Collected data:
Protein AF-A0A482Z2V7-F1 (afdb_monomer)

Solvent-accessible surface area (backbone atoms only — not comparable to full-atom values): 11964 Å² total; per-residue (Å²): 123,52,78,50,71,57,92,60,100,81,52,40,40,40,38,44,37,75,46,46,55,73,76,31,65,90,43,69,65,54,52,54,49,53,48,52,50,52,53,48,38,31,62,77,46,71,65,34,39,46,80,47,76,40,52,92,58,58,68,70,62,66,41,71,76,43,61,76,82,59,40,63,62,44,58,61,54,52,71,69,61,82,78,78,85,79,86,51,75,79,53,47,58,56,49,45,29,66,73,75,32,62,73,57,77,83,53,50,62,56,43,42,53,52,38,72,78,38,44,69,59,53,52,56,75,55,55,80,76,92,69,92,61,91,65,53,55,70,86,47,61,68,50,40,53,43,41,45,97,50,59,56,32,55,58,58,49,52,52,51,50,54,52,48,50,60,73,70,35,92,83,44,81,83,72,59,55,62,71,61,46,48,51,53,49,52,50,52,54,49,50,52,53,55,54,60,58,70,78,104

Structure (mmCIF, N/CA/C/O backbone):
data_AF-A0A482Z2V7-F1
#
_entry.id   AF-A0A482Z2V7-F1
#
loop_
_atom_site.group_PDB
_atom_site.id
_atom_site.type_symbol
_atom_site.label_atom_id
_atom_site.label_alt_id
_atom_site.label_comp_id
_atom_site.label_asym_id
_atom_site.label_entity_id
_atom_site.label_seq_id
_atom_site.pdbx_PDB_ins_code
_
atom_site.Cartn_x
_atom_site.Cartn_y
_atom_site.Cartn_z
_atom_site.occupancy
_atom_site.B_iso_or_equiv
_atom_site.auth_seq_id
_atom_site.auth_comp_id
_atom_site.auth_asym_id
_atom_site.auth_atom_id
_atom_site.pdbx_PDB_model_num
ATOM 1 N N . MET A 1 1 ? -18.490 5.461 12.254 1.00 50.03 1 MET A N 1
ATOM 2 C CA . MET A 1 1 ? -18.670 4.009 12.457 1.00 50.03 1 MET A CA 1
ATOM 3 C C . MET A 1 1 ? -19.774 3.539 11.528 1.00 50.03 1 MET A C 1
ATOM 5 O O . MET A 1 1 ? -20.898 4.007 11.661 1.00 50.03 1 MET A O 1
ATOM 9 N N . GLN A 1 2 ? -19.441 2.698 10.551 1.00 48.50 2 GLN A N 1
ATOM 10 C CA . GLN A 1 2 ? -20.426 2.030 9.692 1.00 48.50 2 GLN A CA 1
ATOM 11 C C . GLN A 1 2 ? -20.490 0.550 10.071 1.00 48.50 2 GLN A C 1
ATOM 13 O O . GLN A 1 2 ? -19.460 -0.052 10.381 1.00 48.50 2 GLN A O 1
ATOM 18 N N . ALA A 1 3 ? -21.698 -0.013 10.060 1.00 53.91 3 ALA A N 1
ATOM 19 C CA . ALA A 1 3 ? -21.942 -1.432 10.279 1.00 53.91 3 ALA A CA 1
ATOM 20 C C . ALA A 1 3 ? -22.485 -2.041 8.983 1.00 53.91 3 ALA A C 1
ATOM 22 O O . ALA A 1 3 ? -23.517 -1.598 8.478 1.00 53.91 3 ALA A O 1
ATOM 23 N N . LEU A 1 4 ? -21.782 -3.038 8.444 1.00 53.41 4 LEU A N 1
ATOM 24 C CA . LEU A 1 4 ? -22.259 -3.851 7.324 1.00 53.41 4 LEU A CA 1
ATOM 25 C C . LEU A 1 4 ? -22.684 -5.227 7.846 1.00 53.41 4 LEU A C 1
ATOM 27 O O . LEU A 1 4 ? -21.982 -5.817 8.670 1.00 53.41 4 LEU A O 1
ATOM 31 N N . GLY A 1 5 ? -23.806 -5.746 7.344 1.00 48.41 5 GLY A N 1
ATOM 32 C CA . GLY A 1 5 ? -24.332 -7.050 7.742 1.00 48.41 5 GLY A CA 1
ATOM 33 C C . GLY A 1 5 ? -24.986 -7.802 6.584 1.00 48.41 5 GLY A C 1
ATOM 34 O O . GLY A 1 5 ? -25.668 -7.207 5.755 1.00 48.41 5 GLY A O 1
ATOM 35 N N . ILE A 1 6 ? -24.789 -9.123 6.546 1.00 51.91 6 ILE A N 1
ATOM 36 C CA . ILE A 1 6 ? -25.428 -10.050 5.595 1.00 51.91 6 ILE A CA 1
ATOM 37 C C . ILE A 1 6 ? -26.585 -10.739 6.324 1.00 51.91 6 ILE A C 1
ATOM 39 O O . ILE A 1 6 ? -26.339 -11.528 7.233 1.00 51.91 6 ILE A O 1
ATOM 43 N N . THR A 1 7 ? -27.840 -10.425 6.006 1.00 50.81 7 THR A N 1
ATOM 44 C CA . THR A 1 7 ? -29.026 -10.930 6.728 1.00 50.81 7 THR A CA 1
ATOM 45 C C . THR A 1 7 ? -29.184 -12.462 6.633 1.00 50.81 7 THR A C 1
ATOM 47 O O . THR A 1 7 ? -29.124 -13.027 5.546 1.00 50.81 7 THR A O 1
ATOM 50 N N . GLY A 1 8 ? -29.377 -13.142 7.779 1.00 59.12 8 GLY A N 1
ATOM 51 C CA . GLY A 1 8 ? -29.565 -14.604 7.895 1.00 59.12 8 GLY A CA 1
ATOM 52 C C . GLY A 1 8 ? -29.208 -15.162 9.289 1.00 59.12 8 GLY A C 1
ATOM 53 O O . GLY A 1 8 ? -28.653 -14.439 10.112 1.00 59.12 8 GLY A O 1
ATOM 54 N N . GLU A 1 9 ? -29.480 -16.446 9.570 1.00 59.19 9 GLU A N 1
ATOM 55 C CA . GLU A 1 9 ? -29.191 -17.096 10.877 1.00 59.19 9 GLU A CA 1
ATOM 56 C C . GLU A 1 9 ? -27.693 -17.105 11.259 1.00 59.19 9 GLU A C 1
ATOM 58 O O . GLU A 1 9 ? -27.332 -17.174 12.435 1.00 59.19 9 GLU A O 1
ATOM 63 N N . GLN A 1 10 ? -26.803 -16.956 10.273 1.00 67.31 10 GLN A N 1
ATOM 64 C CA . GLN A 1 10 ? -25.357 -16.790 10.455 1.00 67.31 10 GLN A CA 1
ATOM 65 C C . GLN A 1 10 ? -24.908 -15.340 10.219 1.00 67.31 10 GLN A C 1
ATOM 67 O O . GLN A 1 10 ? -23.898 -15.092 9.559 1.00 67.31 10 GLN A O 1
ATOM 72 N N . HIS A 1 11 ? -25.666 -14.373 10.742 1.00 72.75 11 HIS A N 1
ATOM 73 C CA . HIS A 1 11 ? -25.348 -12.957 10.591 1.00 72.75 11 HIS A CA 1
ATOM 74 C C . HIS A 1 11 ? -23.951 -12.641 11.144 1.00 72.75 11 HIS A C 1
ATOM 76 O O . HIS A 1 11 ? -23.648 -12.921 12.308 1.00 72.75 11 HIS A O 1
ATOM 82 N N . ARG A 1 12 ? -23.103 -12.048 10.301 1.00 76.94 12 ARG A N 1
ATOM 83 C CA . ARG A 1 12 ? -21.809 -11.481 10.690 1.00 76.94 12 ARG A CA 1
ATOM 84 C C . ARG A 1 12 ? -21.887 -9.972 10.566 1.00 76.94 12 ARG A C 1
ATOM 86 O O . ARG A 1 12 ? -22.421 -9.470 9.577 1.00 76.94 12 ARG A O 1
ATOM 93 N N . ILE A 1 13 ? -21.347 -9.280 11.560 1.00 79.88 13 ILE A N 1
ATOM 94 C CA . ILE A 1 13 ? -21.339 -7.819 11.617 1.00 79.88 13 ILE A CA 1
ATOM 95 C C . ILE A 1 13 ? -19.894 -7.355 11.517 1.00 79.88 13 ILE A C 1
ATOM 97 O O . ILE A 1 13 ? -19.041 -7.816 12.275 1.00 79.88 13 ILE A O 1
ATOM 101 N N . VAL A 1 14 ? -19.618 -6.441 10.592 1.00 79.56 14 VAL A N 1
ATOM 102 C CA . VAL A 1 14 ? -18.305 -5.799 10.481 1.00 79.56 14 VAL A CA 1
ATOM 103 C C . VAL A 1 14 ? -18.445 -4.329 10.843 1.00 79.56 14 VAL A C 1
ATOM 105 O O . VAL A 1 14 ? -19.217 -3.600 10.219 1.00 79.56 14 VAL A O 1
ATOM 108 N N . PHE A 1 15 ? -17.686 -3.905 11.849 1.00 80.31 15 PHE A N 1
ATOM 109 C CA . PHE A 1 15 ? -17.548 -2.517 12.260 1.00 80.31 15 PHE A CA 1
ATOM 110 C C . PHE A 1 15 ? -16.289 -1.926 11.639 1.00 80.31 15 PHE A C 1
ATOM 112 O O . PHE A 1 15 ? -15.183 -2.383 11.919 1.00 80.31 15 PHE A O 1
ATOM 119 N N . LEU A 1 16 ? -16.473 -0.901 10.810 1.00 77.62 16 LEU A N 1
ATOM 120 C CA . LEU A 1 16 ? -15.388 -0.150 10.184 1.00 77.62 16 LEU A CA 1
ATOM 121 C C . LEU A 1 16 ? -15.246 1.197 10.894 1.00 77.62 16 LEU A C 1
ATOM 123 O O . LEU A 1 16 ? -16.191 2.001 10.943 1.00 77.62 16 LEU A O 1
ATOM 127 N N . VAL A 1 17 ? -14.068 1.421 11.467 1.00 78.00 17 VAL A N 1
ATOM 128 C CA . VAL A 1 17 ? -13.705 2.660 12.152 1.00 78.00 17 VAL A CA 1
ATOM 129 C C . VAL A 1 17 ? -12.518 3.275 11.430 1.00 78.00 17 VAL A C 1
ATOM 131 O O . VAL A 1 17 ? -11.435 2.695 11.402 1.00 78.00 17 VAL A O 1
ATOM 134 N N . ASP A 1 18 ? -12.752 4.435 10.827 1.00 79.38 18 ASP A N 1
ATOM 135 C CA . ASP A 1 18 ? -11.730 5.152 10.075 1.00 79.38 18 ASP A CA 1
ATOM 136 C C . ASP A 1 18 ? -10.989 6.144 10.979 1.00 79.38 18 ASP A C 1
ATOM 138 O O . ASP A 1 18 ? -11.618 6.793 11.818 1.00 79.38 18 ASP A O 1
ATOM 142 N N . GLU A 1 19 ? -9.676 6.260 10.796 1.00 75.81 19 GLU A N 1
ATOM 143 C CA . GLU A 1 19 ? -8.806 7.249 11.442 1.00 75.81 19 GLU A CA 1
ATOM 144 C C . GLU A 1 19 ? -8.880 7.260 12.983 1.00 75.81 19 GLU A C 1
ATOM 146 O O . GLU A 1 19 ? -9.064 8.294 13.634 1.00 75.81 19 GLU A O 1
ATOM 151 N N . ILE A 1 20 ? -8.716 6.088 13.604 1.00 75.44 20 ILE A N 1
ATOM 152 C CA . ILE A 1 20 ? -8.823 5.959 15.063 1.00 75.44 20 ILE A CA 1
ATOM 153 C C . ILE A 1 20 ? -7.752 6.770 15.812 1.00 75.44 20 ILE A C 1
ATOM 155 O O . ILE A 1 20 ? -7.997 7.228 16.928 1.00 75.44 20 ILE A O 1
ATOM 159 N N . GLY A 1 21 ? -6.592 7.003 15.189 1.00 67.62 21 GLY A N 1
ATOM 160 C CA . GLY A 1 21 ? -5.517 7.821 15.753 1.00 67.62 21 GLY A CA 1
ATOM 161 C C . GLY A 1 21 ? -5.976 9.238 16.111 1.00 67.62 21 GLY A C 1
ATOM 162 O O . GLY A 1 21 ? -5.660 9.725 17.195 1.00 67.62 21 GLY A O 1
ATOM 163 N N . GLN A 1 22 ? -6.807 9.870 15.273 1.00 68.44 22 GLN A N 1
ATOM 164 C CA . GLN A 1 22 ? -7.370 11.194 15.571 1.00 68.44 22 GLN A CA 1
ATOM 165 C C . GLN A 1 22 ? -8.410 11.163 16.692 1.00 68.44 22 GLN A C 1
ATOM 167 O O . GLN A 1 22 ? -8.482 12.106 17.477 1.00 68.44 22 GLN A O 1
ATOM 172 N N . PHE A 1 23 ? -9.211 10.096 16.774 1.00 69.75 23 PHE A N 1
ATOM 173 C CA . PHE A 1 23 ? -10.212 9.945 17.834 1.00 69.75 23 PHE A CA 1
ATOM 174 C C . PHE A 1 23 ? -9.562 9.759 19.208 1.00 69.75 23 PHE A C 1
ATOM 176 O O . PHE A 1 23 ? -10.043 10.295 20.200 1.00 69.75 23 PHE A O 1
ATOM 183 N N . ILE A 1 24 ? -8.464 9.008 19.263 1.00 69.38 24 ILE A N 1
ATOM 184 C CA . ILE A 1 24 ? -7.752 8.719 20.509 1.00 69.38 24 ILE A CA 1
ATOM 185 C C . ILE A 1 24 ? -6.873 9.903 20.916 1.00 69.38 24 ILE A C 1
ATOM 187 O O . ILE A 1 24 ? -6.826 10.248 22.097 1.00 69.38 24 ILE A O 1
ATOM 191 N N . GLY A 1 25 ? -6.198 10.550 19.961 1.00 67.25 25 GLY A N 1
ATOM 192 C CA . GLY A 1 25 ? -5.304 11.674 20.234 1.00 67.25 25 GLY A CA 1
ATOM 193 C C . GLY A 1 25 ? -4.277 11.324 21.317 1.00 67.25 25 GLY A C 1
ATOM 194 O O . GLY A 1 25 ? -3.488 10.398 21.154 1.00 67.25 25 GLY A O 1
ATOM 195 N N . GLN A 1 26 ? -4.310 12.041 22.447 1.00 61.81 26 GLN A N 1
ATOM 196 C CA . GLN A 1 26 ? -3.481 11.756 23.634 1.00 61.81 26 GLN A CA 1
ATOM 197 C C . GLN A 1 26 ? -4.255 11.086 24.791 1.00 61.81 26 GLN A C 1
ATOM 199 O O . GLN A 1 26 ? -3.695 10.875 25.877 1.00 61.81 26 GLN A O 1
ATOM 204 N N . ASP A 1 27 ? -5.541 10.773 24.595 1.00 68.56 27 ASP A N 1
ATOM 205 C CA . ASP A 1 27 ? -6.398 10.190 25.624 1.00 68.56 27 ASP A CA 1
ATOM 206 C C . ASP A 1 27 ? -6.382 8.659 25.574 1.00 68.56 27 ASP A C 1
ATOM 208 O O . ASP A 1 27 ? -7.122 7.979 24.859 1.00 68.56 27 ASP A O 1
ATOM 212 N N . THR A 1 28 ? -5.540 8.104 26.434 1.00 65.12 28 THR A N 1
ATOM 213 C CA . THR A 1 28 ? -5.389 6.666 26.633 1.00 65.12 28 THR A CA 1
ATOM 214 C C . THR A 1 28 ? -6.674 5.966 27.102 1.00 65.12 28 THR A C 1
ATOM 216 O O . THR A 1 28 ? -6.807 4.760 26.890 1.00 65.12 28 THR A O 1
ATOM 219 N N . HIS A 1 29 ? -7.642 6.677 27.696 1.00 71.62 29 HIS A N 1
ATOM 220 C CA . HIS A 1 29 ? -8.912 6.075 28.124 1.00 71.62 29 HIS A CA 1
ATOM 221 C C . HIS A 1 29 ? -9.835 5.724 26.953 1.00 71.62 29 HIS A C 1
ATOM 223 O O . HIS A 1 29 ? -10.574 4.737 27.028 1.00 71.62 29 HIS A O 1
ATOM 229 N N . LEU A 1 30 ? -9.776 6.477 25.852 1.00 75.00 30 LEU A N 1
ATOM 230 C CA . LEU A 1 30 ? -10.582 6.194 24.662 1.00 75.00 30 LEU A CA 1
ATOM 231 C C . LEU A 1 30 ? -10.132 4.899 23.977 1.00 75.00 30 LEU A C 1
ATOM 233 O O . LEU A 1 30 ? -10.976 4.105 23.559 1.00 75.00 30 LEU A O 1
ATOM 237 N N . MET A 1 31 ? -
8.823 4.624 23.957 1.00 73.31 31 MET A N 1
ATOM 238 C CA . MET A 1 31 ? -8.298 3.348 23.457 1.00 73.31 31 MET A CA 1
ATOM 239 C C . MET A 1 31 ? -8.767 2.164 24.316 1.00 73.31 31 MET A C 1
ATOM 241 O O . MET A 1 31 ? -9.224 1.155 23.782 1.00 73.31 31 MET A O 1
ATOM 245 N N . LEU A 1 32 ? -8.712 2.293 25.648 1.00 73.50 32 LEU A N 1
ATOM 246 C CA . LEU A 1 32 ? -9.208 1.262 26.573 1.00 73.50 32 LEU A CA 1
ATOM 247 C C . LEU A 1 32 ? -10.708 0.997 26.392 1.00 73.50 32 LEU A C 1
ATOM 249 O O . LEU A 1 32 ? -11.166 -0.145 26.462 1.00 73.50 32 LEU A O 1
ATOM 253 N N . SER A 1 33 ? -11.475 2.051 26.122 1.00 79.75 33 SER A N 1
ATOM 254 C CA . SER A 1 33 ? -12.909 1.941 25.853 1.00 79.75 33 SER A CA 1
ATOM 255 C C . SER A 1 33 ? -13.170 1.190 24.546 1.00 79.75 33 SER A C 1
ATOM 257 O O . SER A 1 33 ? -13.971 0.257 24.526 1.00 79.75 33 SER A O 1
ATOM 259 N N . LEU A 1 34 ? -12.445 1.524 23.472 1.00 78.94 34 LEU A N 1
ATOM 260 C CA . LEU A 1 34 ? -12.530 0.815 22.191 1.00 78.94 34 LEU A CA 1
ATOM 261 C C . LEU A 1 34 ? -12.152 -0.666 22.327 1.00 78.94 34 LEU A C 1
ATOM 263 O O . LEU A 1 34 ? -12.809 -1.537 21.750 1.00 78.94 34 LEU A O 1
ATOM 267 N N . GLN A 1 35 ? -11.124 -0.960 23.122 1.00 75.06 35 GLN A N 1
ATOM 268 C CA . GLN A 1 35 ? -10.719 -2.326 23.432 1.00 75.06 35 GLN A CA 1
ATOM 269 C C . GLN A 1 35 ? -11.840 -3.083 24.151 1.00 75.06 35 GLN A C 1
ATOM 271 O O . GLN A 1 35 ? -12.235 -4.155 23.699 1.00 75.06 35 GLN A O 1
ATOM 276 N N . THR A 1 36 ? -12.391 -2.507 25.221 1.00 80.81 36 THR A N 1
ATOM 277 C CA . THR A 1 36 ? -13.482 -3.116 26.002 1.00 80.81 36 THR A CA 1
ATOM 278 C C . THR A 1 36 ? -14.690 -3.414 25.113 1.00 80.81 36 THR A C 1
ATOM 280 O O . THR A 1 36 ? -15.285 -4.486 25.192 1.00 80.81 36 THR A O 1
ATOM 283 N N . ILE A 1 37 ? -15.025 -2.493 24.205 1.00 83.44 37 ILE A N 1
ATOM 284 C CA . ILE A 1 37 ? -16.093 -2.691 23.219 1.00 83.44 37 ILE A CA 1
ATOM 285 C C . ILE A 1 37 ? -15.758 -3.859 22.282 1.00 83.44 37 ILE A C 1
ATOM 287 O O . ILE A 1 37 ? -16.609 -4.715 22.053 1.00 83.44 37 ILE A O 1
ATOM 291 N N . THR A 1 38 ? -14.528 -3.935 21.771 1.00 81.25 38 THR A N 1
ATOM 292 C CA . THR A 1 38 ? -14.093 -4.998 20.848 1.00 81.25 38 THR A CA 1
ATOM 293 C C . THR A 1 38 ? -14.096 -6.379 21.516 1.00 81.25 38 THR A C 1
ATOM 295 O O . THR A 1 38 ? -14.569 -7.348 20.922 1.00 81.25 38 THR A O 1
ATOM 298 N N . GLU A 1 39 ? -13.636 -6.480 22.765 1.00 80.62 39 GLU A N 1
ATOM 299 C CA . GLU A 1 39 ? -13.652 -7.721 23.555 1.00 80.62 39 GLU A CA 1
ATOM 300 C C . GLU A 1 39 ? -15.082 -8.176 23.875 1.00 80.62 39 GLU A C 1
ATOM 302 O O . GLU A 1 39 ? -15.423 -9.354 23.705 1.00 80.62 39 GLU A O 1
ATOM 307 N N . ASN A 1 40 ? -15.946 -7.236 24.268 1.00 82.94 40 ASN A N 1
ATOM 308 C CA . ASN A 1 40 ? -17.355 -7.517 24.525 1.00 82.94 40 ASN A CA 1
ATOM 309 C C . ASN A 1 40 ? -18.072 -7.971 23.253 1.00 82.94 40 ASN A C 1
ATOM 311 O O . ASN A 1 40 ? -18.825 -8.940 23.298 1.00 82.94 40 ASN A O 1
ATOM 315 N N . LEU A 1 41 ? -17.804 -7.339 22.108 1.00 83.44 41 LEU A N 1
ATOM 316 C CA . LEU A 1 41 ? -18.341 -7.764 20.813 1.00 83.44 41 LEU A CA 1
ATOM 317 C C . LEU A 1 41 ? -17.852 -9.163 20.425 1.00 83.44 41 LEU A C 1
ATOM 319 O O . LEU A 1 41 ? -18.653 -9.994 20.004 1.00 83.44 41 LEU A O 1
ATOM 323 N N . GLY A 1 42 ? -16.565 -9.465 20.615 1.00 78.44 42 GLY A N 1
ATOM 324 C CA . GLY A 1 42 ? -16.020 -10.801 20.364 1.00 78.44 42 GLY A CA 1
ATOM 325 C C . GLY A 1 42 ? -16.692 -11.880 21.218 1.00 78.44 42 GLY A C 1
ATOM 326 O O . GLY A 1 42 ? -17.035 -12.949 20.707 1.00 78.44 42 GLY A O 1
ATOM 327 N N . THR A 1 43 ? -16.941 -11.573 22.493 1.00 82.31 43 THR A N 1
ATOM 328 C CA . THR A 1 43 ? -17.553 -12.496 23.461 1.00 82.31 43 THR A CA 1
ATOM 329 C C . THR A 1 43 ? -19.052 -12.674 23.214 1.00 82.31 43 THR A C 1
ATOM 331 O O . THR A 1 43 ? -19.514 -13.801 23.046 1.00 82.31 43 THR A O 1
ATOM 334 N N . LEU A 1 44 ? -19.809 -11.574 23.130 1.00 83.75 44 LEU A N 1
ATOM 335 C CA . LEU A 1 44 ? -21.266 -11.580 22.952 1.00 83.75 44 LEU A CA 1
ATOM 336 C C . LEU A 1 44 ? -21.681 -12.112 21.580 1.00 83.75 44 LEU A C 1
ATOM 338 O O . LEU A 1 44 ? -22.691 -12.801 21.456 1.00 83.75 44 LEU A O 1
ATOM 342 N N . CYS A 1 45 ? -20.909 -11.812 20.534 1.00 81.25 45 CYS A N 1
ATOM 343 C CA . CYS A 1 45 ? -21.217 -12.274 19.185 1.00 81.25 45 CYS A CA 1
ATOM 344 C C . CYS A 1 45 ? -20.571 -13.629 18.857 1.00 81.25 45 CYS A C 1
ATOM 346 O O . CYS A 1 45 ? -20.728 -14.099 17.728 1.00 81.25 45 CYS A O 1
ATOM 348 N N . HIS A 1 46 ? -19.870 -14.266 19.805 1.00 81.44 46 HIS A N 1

### Task goal
For this exercise, repeat exactly the lines of the data above from the one with "ATOM 36 C CA" down to the one with "ATOM 86 O O", both end lines included.

### Your solution
ATOM 36 C CA . ILE A 1 6 ? -25.428 -10.050 5.595 1.00 51.91 6 ILE A CA 1
ATOM 37 C C . ILE A 1 6 ? -26.585 -10.739 6.324 1.00 51.91 6 ILE A C 1
ATOM 39 O O . ILE A 1 6 ? -26.339 -11.528 7.233 1.00 51.91 6 ILE A O 1
ATOM 43 N N . THR A 1 7 ? -27.840 -10.425 6.006 1.00 50.81 7 THR A N 1
ATOM 44 C CA . THR A 1 7 ? -29.026 -10.930 6.728 1.00 50.81 7 THR A CA 1
ATOM 45 C C . THR A 1 7 ? -29.184 -12.462 6.633 1.00 50.81 7 THR A C 1
ATOM 47 O O . THR A 1 7 ? -29.124 -13.027 5.546 1.00 50.81 7 THR A O 1
ATOM 50 N N . GLY A 1 8 ? -29.377 -13.142 7.779 1.00 59.12 8 GLY A N 1
ATOM 51 C CA . GLY A 1 8 ? -29.565 -14.604 7.895 1.00 59.12 8 GLY A CA 1
ATOM 52 C C . GLY A 1 8 ? -29.208 -15.162 9.289 1.00 59.12 8 GLY A C 1
ATOM 53 O O . GLY A 1 8 ? -28.653 -14.439 10.112 1.00 59.12 8 GLY A O 1
ATOM 54 N N . GLU A 1 9 ? -29.480 -16.446 9.570 1.00 59.19 9 GLU A N 1
ATOM 55 C CA . GLU A 1 9 ? -29.191 -17.096 10.877 1.00 59.19 9 GLU A CA 1
ATOM 56 C C . GLU A 1 9 ? -27.693 -17.105 11.259 1.00 59.19 9 GLU A C 1
ATOM 58 O O . GLU A 1 9 ? -27.332 -17.174 12.435 1.00 59.19 9 GLU A O 1
ATOM 63 N N . GLN A 1 10 ? -26.803 -16.956 10.273 1.00 67.31 10 GLN A N 1
ATOM 64 C CA . GLN A 1 10 ? -25.357 -16.790 10.455 1.00 67.31 10 GLN A CA 1
ATOM 65 C C . GLN A 1 10 ? -24.908 -15.340 10.219 1.00 67.31 10 GLN A C 1
ATOM 67 O O . GLN A 1 10 ? -23.898 -15.092 9.559 1.00 67.31 10 GLN A O 1
ATOM 72 N N . HIS A 1 11 ? -25.666 -14.373 10.742 1.00 72.75 11 HIS A N 1
ATOM 73 C CA . HIS A 1 11 ? -25.348 -12.957 10.591 1.00 72.75 11 HIS A CA 1
ATOM 74 C C . HIS A 1 11 ? -23.951 -12.641 11.144 1.00 72.75 11 HIS A C 1
ATOM 76 O O . HIS A 1 11 ? -23.648 -12.921 12.308 1.00 72.75 11 HIS A O 1
ATOM 82 N N . ARG A 1 12 ? -23.103 -12.048 10.301 1.00 76.94 12 ARG A N 1
ATOM 83 C CA . ARG A 1 12 ? -21.809 -11.481 10.690 1.00 76.94 12 ARG A CA 1
ATOM 84 C C . ARG A 1 12 ? -21.887 -9.972 10.566 1.00 76.94 12 ARG A C 1
ATOM 86 O O . ARG A 1 12 ? -22.421 -9.470 9.577 1.00 76.94 12 ARG A O 1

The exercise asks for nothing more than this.